_Assignment_: Among the records that follow, set down only the lines from the one containing "ATOM 219 C C" to the one containing "ATOM 245 O O", both included, exactly.

+---+

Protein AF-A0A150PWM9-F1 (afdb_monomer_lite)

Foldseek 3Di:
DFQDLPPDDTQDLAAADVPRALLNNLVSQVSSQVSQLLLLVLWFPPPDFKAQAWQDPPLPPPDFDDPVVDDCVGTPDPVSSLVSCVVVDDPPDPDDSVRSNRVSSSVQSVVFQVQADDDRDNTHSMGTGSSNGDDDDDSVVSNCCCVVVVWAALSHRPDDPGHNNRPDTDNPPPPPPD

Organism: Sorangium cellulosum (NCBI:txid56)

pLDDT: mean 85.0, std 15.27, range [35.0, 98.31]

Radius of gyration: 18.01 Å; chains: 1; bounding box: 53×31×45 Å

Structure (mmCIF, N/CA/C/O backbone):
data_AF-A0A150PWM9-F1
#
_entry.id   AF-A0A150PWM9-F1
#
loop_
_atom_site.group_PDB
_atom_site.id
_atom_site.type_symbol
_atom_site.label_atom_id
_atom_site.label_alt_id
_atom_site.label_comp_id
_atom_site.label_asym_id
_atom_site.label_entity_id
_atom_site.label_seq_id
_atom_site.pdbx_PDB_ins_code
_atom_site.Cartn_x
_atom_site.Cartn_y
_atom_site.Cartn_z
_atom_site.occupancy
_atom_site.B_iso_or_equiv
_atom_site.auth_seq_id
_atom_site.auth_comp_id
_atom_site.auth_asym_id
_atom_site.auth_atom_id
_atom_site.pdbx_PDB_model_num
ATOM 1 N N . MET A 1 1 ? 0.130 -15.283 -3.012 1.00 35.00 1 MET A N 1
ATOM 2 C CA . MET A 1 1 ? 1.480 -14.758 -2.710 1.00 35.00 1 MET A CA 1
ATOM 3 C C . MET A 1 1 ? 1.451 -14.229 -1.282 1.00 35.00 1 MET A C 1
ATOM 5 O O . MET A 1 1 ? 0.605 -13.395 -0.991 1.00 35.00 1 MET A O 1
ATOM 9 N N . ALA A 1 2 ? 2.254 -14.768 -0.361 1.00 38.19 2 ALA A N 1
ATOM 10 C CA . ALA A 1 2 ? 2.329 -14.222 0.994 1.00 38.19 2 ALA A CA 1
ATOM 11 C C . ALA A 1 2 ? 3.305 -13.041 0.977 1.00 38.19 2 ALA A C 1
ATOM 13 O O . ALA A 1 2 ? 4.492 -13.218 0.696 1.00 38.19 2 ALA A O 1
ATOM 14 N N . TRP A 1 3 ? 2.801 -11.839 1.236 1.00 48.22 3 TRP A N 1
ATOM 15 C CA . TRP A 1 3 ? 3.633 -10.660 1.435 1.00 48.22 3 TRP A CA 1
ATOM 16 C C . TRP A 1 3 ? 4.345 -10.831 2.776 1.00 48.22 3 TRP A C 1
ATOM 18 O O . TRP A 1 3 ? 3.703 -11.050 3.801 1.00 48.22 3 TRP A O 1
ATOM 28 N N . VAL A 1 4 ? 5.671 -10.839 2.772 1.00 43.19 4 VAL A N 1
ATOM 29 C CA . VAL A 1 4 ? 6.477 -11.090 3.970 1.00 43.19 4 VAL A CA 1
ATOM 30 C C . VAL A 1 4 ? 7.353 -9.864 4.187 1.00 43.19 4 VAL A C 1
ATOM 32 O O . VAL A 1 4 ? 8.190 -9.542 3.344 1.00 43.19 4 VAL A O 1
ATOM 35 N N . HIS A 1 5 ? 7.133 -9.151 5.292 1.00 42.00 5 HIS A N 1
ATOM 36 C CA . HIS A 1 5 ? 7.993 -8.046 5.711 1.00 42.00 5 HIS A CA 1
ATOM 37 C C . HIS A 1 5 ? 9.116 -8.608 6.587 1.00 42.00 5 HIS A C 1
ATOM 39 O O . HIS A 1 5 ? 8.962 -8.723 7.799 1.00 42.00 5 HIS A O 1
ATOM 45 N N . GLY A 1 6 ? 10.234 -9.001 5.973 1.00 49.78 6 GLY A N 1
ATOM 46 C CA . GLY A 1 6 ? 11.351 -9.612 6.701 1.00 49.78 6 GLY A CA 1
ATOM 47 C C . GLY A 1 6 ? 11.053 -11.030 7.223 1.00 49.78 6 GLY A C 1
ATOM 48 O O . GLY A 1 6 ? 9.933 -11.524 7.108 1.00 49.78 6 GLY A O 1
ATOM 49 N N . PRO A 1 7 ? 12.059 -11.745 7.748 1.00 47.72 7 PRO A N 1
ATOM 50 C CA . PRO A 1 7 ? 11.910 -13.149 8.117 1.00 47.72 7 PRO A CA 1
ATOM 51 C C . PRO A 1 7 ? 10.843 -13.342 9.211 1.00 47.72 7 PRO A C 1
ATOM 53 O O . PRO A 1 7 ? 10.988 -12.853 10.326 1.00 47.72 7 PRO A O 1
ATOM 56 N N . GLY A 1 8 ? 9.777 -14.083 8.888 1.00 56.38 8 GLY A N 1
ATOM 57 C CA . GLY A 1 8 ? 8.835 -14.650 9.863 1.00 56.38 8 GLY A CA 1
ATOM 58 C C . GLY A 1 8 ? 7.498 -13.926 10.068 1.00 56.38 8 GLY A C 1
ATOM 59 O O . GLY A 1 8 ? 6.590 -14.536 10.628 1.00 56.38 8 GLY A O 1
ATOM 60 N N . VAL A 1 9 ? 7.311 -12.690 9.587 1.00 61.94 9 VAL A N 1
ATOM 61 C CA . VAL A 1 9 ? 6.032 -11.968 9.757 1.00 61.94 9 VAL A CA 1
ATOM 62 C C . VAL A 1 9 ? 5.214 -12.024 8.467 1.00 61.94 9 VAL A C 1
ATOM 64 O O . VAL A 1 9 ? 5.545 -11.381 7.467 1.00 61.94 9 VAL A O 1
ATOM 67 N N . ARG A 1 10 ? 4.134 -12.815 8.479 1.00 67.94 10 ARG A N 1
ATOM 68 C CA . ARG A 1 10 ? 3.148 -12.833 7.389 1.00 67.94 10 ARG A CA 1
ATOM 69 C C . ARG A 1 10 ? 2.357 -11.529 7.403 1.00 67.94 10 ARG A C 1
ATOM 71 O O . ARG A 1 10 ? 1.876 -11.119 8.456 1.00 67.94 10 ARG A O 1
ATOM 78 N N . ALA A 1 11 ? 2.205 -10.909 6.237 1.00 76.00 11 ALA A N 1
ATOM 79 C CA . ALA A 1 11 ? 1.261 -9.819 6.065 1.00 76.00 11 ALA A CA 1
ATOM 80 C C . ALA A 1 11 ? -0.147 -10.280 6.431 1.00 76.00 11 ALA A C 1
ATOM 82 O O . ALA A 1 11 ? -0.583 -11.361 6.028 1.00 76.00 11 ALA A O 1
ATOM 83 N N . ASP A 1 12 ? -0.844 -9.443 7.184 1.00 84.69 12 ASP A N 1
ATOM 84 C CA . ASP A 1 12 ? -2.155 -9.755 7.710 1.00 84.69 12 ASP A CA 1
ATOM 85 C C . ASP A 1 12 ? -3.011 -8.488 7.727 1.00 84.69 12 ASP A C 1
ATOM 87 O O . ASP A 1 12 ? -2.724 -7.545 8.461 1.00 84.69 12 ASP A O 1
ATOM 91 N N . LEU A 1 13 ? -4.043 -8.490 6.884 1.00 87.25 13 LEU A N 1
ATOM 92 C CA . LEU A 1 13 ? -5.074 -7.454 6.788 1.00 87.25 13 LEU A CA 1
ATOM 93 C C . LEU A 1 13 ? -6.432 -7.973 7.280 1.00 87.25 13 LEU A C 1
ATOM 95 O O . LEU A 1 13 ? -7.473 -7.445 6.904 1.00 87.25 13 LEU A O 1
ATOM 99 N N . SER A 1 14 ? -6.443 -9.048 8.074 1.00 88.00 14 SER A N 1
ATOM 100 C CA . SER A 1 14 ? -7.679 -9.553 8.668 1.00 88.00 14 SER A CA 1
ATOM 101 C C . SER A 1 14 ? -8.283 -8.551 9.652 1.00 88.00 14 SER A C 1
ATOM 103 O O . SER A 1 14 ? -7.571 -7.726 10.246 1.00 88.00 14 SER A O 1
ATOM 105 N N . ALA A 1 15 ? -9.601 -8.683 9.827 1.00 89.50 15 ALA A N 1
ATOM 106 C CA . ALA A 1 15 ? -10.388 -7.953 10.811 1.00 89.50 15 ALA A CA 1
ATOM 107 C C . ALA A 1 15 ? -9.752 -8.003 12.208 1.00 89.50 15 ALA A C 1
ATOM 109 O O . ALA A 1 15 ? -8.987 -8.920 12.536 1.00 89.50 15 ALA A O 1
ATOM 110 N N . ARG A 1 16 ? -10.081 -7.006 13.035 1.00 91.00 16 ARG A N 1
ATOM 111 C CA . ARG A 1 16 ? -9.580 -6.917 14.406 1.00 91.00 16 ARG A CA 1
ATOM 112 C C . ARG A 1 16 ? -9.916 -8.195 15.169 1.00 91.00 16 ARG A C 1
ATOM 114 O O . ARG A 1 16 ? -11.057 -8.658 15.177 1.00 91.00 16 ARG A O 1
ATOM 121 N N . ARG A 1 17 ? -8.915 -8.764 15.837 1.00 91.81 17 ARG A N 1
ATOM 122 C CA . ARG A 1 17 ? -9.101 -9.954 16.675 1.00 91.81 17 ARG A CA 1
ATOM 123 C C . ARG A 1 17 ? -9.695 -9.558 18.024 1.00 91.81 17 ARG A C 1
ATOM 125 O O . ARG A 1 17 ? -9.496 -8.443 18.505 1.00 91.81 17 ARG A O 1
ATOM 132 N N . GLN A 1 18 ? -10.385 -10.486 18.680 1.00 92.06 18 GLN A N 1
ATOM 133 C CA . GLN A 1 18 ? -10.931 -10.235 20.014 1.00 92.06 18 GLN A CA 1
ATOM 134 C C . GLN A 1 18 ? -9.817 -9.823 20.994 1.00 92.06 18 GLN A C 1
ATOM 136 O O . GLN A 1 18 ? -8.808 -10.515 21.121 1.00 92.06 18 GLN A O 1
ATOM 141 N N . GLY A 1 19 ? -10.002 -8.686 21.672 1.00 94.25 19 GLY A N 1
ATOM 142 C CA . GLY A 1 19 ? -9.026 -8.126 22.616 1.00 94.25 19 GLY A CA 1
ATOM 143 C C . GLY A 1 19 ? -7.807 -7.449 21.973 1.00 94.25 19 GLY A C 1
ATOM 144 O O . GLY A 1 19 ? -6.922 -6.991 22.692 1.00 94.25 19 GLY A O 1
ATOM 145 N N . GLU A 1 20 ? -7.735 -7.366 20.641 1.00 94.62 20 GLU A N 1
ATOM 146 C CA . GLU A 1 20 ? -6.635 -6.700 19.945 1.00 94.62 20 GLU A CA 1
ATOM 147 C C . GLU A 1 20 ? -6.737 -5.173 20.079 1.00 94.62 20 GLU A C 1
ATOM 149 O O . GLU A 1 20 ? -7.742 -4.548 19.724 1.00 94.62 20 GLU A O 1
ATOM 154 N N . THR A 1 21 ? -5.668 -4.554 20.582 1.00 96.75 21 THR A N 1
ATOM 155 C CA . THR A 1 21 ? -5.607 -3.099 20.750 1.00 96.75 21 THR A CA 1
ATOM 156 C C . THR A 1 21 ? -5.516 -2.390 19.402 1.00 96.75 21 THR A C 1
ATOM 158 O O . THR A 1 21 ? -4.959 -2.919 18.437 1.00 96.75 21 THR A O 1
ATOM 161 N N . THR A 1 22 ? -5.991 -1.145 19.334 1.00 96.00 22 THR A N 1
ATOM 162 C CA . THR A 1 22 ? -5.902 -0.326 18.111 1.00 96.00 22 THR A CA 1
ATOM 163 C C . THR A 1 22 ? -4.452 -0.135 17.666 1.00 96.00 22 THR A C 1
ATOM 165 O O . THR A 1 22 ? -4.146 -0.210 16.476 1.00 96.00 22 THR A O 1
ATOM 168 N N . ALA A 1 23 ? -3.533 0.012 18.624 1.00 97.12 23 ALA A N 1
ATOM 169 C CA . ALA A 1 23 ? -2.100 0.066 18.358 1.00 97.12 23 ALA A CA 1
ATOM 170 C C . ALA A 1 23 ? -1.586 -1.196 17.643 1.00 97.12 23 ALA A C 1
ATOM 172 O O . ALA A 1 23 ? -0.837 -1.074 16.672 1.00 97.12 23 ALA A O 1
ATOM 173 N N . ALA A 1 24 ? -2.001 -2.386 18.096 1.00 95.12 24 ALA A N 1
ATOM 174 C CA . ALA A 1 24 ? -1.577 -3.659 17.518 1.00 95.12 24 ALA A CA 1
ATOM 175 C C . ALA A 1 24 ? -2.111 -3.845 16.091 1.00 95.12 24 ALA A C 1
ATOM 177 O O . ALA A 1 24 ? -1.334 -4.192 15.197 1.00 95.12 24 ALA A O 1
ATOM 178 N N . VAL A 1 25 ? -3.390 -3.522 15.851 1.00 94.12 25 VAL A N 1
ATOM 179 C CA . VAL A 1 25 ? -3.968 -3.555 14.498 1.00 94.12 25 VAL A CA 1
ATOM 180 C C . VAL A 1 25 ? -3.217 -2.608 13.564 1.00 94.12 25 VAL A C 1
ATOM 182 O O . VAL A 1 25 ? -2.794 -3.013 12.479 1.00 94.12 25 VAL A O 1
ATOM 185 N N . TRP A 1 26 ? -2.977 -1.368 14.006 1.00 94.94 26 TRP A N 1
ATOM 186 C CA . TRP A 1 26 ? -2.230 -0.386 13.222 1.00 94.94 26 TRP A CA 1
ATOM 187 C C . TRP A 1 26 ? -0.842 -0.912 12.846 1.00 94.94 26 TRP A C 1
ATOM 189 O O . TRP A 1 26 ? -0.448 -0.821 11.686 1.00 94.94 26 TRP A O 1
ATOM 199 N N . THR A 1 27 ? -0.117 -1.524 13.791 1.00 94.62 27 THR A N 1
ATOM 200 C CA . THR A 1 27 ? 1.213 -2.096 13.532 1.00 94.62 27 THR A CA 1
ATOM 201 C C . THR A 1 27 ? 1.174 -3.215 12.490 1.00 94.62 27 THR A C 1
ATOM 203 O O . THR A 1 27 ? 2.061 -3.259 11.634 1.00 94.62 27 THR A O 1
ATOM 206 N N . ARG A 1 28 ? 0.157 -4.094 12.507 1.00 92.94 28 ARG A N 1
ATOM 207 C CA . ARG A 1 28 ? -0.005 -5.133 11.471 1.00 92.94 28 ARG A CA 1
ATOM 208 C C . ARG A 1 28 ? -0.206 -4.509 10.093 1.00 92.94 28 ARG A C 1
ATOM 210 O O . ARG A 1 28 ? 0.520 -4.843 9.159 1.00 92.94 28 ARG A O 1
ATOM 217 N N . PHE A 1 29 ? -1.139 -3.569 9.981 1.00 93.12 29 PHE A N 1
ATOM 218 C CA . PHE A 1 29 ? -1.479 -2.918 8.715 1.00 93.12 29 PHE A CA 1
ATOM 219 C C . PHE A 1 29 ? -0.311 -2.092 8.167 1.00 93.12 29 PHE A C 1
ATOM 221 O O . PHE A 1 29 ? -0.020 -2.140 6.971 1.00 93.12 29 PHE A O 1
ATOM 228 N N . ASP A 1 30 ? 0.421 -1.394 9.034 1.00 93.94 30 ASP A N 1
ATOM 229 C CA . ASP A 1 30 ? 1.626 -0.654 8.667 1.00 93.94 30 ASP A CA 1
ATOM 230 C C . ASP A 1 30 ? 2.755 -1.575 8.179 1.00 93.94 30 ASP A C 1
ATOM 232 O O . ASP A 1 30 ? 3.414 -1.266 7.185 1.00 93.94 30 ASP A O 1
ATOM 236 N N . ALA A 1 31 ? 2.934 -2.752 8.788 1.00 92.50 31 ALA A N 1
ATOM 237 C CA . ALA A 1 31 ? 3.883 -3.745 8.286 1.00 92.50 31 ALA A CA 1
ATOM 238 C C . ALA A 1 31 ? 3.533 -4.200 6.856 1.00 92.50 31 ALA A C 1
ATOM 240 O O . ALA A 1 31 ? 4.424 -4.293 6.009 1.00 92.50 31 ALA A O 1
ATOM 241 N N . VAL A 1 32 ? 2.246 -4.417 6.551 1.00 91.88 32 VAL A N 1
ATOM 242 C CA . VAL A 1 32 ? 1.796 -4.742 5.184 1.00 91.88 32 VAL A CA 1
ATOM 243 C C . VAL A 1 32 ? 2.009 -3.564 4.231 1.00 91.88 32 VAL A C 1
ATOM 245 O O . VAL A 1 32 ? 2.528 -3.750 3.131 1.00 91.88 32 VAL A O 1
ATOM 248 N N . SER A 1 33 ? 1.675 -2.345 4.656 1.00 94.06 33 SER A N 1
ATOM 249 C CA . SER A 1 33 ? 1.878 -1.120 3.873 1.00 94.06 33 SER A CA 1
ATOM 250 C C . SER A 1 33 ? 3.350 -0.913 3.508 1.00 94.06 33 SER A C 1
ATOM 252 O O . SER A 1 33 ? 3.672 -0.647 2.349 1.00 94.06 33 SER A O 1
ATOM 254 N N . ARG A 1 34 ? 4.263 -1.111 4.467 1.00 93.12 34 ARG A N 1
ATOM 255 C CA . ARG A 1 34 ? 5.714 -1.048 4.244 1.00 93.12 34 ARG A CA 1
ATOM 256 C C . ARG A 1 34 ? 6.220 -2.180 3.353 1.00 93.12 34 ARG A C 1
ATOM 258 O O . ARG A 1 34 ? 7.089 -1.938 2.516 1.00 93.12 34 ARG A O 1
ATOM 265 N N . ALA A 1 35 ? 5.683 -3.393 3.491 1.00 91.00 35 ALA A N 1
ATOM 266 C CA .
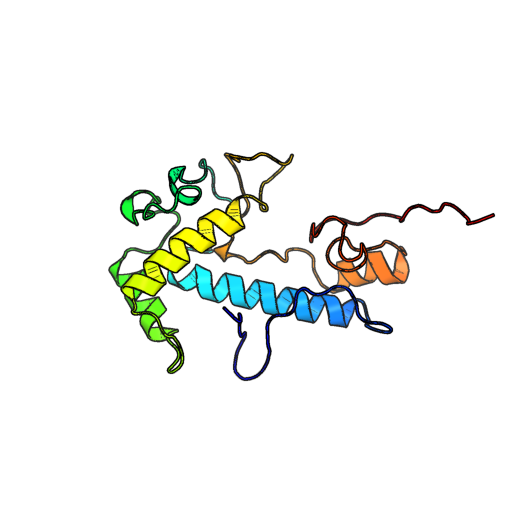 ALA A 1 35 ? 6.015 -4.507 2.600 1.00 91.00 35 ALA A CA 1
ATOM 267 C C . ALA A 1 35 ? 5.632 -4.202 1.148 1.00 91.00 35 ALA A C 1
ATOM 269 O O . ALA A 1 35 ? 6.452 -4.377 0.247 1.00 91.00 35 ALA A O 1
ATOM 270 N N . LEU A 1 36 ? 4.418 -3.688 0.936 1.00 92.75 36 LEU A N 1
ATOM 271 C CA . LEU A 1 36 ? 3.925 -3.288 -0.377 1.00 92.75 36 LEU A CA 1
ATOM 272 C C . LEU A 1 36 ? 4.769 -2.155 -0.973 1.00 92.75 36 LEU A C 1
ATOM 274 O O . LEU A 1 36 ? 5.194 -2.249 -2.121 1.00 92.75 36 LEU A O 1
ATOM 278 N N . ALA A 1 37 ? 5.070 -1.120 -0.181 1.00 95.31 37 ALA A N 1
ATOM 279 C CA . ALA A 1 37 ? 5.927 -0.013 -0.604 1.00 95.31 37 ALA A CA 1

+---+

_Result for this task_:
ATOM 219 C C . PHE A 1 29 ? -0.311 -2.092 8.167 1.00 93.12 29 PHE A C 1
ATOM 221 O O . PHE A 1 29 ? -0.020 -2.140 6.971 1.00 93.12 29 PHE A O 1
ATOM 228 N N . ASP A 1 30 ? 0.421 -1.394 9.034 1.00 93.94 30 ASP A N 1
ATOM 229 C CA . ASP A 1 30 ? 1.626 -0.654 8.667 1.00 93.94 30 ASP A CA 1
ATOM 230 C C . ASP A 1 30 ? 2.755 -1.575 8.179 1.00 93.94 30 ASP A C 1
ATOM 232 O O . ASP A 1 30 ? 3.414 -1.266 7.185 1.00 93.94 30 ASP A O 1
ATOM 236 N N . ALA A 1 31 ? 2.934 -2.752 8.788 1.00 92.50 31 ALA A N 1
ATOM 237 C CA . ALA A 1 31 ? 3.883 -3.745 8.286 1.00 92.50 31 ALA A CA 1
ATOM 238 C C . ALA A 1 31 ? 3.533 -4.200 6.856 1.00 92.50 31 ALA A C 1
ATOM 240 O O . ALA A 1 31 ? 4.424 -4.293 6.009 1.00 92.50 31 ALA A O 1
ATOM 241 N N . VAL A 1 32 ? 2.246 -4.417 6.551 1.00 91.88 32 VAL A N 1
ATOM 242 C CA . VAL A 1 32 ? 1.796 -4.742 5.184 1.00 91.88 32 VAL A CA 1
ATOM 243 C C . VAL A 1 32 ? 2.009 -3.564 4.231 1.00 91.88 32 VAL A C 1
ATOM 245 O O . VAL A 1 32 ? 2.528 -3.750 3.131 1.00 91.88 32 VAL A O 1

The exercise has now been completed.